Get file size on disk in bytes.

consume

consume(
    stream: Streamable[Data | Sequence[Data]],
    thread: bool = False,
    append: bool = False,
) -> None

Consume iterable or queue and write to file.

  • If Iterable, fetches from the iterator until exhausted (i.e. until StopIteration), then returns.
  • If Queue, .get() from the Queue until None is received, then return.

Parameters:

Name Type Description Default
stream Streamable[Data | Sequence[Data]]

stream to consume.

required
thread bool

whether to return immediately, and run in a separate thread instead of returning immediately.

False
append bool

whether to append or overwrite existing blobs.

False

Raises:

Type Description
ValueError

data type/shape does not match channel specifications.

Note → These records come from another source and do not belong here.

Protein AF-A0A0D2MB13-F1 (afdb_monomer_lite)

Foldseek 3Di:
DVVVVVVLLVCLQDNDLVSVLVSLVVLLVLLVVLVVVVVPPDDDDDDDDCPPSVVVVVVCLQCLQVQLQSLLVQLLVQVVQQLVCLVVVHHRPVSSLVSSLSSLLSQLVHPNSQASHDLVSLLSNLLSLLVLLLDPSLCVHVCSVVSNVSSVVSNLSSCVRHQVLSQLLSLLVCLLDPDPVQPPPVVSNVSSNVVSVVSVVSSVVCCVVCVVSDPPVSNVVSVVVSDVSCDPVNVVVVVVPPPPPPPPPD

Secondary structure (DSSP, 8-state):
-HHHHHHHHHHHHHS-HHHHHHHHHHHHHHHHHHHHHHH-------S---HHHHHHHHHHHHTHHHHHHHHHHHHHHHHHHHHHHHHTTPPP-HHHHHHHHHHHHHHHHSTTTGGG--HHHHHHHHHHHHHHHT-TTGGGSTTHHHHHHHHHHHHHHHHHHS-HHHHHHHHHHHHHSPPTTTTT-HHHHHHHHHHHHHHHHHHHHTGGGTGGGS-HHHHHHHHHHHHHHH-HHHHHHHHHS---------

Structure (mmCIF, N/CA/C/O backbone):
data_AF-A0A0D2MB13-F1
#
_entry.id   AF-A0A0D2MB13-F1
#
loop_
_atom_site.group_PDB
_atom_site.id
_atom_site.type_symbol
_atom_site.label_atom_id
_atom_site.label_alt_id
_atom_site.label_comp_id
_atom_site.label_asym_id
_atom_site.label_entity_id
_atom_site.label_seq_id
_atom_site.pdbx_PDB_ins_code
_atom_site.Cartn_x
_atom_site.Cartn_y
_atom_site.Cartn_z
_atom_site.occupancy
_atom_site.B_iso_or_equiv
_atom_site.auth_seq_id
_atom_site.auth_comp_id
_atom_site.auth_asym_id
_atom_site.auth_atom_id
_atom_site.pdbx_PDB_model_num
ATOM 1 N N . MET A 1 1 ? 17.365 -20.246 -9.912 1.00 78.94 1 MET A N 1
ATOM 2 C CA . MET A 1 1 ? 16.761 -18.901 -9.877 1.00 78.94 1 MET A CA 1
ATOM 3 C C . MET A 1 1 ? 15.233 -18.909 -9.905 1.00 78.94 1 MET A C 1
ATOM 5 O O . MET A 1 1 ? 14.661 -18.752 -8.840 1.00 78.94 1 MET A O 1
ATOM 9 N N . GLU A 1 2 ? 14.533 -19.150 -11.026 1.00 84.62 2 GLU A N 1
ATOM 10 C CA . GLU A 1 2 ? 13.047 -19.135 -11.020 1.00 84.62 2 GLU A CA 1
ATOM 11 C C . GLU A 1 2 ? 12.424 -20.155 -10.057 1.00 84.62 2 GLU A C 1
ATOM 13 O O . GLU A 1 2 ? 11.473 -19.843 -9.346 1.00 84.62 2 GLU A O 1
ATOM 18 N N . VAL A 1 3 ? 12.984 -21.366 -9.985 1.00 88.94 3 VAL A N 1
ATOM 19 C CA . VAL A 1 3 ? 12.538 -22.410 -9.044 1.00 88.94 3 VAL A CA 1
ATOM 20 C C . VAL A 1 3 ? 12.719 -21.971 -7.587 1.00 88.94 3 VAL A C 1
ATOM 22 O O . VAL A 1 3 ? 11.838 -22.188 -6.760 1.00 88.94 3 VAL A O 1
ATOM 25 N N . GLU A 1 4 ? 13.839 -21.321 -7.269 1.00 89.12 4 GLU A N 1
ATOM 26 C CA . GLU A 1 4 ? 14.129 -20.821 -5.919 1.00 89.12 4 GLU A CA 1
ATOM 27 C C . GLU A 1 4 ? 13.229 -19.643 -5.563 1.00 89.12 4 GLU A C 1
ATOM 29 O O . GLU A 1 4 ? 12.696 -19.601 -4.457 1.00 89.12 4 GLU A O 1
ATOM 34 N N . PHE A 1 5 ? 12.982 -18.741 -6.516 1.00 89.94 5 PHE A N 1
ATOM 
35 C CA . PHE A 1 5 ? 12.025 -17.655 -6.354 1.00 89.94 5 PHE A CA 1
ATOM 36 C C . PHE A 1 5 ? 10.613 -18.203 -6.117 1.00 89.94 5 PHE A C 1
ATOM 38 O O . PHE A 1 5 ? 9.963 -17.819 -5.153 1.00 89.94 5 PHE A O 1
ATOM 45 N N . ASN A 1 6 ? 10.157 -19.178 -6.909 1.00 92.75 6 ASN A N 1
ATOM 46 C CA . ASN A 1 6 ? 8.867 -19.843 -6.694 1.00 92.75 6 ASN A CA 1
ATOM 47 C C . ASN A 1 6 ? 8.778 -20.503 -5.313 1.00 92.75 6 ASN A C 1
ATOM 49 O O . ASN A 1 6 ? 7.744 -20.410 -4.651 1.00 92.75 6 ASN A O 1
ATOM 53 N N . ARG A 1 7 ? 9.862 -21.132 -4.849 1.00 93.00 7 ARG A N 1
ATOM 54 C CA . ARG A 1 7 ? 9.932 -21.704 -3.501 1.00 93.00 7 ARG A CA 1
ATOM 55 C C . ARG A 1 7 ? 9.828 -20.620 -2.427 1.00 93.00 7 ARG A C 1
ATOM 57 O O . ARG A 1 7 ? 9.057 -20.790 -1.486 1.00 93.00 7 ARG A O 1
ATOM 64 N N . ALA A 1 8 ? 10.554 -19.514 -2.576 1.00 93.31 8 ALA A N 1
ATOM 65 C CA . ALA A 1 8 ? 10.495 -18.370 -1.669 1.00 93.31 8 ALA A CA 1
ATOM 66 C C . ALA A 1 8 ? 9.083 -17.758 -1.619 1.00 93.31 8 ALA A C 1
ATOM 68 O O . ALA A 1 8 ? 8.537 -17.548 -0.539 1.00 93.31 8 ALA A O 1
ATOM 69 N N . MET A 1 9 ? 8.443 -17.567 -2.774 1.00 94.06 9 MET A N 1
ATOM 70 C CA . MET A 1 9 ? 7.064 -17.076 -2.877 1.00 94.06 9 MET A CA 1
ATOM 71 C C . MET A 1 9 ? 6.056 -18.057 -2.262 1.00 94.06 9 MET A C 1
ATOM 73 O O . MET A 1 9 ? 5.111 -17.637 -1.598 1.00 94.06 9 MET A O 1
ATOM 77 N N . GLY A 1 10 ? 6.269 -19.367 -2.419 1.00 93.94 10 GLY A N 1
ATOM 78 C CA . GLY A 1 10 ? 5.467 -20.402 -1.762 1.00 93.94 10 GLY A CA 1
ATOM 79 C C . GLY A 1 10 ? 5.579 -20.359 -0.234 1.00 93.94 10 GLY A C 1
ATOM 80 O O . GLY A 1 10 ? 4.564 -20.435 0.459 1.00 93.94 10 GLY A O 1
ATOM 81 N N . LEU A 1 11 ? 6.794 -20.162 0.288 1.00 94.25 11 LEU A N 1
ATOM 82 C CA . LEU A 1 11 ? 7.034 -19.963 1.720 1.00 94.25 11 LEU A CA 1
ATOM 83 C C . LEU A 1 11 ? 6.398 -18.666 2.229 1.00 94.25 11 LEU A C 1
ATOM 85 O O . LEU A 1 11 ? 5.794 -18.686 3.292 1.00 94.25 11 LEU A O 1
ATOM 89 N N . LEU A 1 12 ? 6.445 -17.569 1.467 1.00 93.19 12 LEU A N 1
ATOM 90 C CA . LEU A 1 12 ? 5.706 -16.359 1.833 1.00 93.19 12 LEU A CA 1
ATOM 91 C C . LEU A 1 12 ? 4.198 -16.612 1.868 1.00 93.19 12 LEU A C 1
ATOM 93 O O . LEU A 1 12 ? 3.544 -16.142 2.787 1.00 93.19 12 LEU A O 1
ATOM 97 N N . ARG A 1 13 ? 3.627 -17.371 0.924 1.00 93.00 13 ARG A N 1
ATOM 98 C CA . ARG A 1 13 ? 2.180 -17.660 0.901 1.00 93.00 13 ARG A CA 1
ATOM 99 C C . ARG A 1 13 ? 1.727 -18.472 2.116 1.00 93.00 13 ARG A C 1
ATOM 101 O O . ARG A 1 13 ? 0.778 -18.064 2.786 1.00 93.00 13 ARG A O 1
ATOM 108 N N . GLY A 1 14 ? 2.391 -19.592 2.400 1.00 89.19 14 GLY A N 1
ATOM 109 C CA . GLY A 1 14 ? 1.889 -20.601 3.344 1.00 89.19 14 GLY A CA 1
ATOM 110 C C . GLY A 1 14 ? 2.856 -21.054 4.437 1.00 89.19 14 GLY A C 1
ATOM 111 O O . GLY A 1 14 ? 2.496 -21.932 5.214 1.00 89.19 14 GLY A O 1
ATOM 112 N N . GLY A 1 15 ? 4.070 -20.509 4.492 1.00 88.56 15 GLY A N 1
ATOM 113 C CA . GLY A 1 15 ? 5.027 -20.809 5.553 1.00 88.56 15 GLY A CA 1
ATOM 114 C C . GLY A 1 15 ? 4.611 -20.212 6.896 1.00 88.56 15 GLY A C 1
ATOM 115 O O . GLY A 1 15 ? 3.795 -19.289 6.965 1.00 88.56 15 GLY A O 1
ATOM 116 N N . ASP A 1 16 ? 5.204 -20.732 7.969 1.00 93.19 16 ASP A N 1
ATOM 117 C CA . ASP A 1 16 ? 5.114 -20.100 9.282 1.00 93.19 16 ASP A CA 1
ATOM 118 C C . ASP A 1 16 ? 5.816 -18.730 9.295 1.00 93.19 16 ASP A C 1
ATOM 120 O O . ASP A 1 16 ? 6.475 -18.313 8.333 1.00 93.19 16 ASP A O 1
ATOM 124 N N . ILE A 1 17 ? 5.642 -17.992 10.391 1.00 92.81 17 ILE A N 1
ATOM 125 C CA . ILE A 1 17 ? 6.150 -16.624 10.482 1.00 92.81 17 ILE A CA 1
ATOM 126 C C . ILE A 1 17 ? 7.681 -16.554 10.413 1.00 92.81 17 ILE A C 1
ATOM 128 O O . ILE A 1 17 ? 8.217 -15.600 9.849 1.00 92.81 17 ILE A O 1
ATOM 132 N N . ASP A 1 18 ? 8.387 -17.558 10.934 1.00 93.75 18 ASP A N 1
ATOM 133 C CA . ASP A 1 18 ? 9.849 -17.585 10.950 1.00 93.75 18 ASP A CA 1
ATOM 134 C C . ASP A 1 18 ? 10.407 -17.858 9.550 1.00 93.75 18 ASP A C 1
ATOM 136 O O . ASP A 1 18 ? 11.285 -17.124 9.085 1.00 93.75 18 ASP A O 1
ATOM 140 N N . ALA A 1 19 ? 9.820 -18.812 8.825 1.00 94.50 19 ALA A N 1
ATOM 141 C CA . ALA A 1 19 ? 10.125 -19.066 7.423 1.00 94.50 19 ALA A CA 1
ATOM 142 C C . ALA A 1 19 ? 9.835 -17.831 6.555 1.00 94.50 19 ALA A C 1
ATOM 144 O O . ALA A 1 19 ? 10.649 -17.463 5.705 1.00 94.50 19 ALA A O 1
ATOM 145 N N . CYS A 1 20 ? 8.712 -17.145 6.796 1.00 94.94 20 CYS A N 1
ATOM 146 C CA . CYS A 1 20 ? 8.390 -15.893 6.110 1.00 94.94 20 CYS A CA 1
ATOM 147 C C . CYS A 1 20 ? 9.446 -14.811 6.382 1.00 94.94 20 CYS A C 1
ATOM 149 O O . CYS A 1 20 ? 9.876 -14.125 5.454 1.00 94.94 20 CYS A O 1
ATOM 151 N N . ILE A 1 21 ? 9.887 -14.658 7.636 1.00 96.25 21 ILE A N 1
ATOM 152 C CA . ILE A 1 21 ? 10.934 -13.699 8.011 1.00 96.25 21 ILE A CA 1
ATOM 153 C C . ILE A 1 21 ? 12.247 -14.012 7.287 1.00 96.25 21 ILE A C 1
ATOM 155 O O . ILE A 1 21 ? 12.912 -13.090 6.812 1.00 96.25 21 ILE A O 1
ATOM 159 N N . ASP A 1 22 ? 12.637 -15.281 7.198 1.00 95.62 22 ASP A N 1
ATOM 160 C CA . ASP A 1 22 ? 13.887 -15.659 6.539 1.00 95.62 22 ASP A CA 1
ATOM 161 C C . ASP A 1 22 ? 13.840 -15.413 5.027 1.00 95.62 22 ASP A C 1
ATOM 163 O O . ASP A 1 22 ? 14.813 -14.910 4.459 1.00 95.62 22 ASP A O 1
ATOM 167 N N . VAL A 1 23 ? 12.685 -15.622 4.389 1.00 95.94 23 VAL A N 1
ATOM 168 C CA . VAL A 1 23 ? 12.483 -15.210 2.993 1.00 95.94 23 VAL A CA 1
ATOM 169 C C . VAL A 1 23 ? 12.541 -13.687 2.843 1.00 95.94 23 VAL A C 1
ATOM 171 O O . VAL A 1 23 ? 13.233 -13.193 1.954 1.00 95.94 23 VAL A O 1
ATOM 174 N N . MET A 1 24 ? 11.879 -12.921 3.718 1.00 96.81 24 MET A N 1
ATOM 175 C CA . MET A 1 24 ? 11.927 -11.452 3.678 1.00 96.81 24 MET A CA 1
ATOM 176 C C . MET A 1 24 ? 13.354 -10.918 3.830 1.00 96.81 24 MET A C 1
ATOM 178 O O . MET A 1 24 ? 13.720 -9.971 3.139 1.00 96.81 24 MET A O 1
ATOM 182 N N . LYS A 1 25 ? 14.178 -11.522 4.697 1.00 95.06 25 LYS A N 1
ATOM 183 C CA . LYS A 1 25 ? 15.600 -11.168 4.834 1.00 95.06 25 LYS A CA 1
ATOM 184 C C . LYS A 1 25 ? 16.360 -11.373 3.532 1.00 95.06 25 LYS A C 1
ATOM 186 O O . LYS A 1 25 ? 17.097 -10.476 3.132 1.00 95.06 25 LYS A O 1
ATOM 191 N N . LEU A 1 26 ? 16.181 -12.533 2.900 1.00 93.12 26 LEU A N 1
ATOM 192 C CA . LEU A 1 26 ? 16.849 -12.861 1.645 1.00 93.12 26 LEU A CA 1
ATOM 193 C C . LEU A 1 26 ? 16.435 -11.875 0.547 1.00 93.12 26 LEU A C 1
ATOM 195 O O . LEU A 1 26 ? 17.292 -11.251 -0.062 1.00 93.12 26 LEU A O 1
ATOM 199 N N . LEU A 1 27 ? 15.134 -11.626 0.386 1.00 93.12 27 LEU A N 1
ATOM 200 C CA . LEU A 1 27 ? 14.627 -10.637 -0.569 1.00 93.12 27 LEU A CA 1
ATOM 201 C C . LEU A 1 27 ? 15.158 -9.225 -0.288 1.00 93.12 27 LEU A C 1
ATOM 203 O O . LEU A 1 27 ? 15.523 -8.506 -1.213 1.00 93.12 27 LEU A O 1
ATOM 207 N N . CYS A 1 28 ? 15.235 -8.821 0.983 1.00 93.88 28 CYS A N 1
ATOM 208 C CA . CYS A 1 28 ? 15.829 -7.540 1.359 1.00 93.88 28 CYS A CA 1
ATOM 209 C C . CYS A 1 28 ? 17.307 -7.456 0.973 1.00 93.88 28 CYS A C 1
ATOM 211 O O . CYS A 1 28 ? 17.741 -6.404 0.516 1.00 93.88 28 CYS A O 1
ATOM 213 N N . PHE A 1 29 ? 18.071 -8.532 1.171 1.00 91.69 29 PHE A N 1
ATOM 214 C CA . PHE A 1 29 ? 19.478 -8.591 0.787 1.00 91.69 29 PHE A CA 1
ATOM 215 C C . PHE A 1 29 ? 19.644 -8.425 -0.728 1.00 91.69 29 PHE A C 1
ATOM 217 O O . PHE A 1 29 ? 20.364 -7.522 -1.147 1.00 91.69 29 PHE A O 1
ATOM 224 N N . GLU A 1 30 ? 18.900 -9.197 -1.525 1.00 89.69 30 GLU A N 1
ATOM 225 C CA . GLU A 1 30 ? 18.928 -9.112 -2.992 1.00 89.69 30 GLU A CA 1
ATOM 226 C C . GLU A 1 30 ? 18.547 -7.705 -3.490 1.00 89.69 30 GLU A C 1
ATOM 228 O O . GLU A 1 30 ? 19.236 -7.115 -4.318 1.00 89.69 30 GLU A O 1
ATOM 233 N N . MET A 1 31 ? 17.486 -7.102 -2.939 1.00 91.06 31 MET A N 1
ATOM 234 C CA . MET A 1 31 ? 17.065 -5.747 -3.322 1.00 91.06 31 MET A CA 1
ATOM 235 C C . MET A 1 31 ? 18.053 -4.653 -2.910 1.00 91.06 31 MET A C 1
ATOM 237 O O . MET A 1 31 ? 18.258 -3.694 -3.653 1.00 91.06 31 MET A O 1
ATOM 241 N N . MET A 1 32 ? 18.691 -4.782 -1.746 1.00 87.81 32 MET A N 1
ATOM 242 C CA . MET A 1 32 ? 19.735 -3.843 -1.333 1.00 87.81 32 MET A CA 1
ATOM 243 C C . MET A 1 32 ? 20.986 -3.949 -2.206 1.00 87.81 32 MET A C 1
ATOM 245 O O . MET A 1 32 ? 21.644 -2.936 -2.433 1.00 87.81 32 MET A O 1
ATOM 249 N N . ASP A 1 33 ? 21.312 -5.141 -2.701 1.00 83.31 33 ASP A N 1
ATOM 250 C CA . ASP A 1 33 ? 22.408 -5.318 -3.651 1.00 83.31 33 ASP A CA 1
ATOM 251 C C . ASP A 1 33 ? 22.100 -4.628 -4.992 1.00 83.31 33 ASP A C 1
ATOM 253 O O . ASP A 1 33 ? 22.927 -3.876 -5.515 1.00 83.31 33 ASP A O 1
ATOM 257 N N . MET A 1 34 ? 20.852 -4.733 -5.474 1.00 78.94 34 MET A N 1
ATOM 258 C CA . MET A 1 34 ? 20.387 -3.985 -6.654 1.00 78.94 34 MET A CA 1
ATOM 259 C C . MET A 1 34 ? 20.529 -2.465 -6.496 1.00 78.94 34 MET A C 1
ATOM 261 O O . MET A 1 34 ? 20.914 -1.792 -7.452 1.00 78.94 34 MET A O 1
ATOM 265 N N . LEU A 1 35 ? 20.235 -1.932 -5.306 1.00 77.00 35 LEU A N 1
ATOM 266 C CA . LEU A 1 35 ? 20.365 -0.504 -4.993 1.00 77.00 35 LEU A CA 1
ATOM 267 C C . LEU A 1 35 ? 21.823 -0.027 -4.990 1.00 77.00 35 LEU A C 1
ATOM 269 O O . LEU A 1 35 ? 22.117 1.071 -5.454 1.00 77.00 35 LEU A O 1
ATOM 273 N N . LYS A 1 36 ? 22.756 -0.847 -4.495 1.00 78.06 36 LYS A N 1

Source code in format/src/roverd/channels/abstract.py
def consume(
    self, stream: Streamable[Data | Sequence[Data]], thread: bool = False,
    append: bool = False
) -> None:
    """Consume iterable or queue and write to file.

    - If `Iterable`, fetches from the iterator until exhausted (i.e. until
      `StopIteration`), then returns.
    - If `Queue`, `.get()` from the `Queue` until `None` is received, then
      return.

    Args:
        stream: stream to consume.
        thread: whether to return immediately, and run in a separate thread
            instead of returning immediately.
        append: whether to append or overwrite existing blobs.

    Raises:
        ValueError: data type/shape does not match channel specifications.
    """
    if isinstance(stream, Queue):
        stream = Buffer(stream)
    if thread:
        Thread(target=self.consume, kwargs={"stream": stream}).start()
        return

    if not append:
        self._n_blobs = 0

    os.makedirs(self.path, exist_ok=True)
    for frame in stream:
        if not isinstance(frame, np.ndarray):
            raise ValueError("BlobChannels do not allow raw data.")
        if len(frame.shape) != len(self.shape):
            raise ValueError(
                "BlobChannels do not allow batched write data.")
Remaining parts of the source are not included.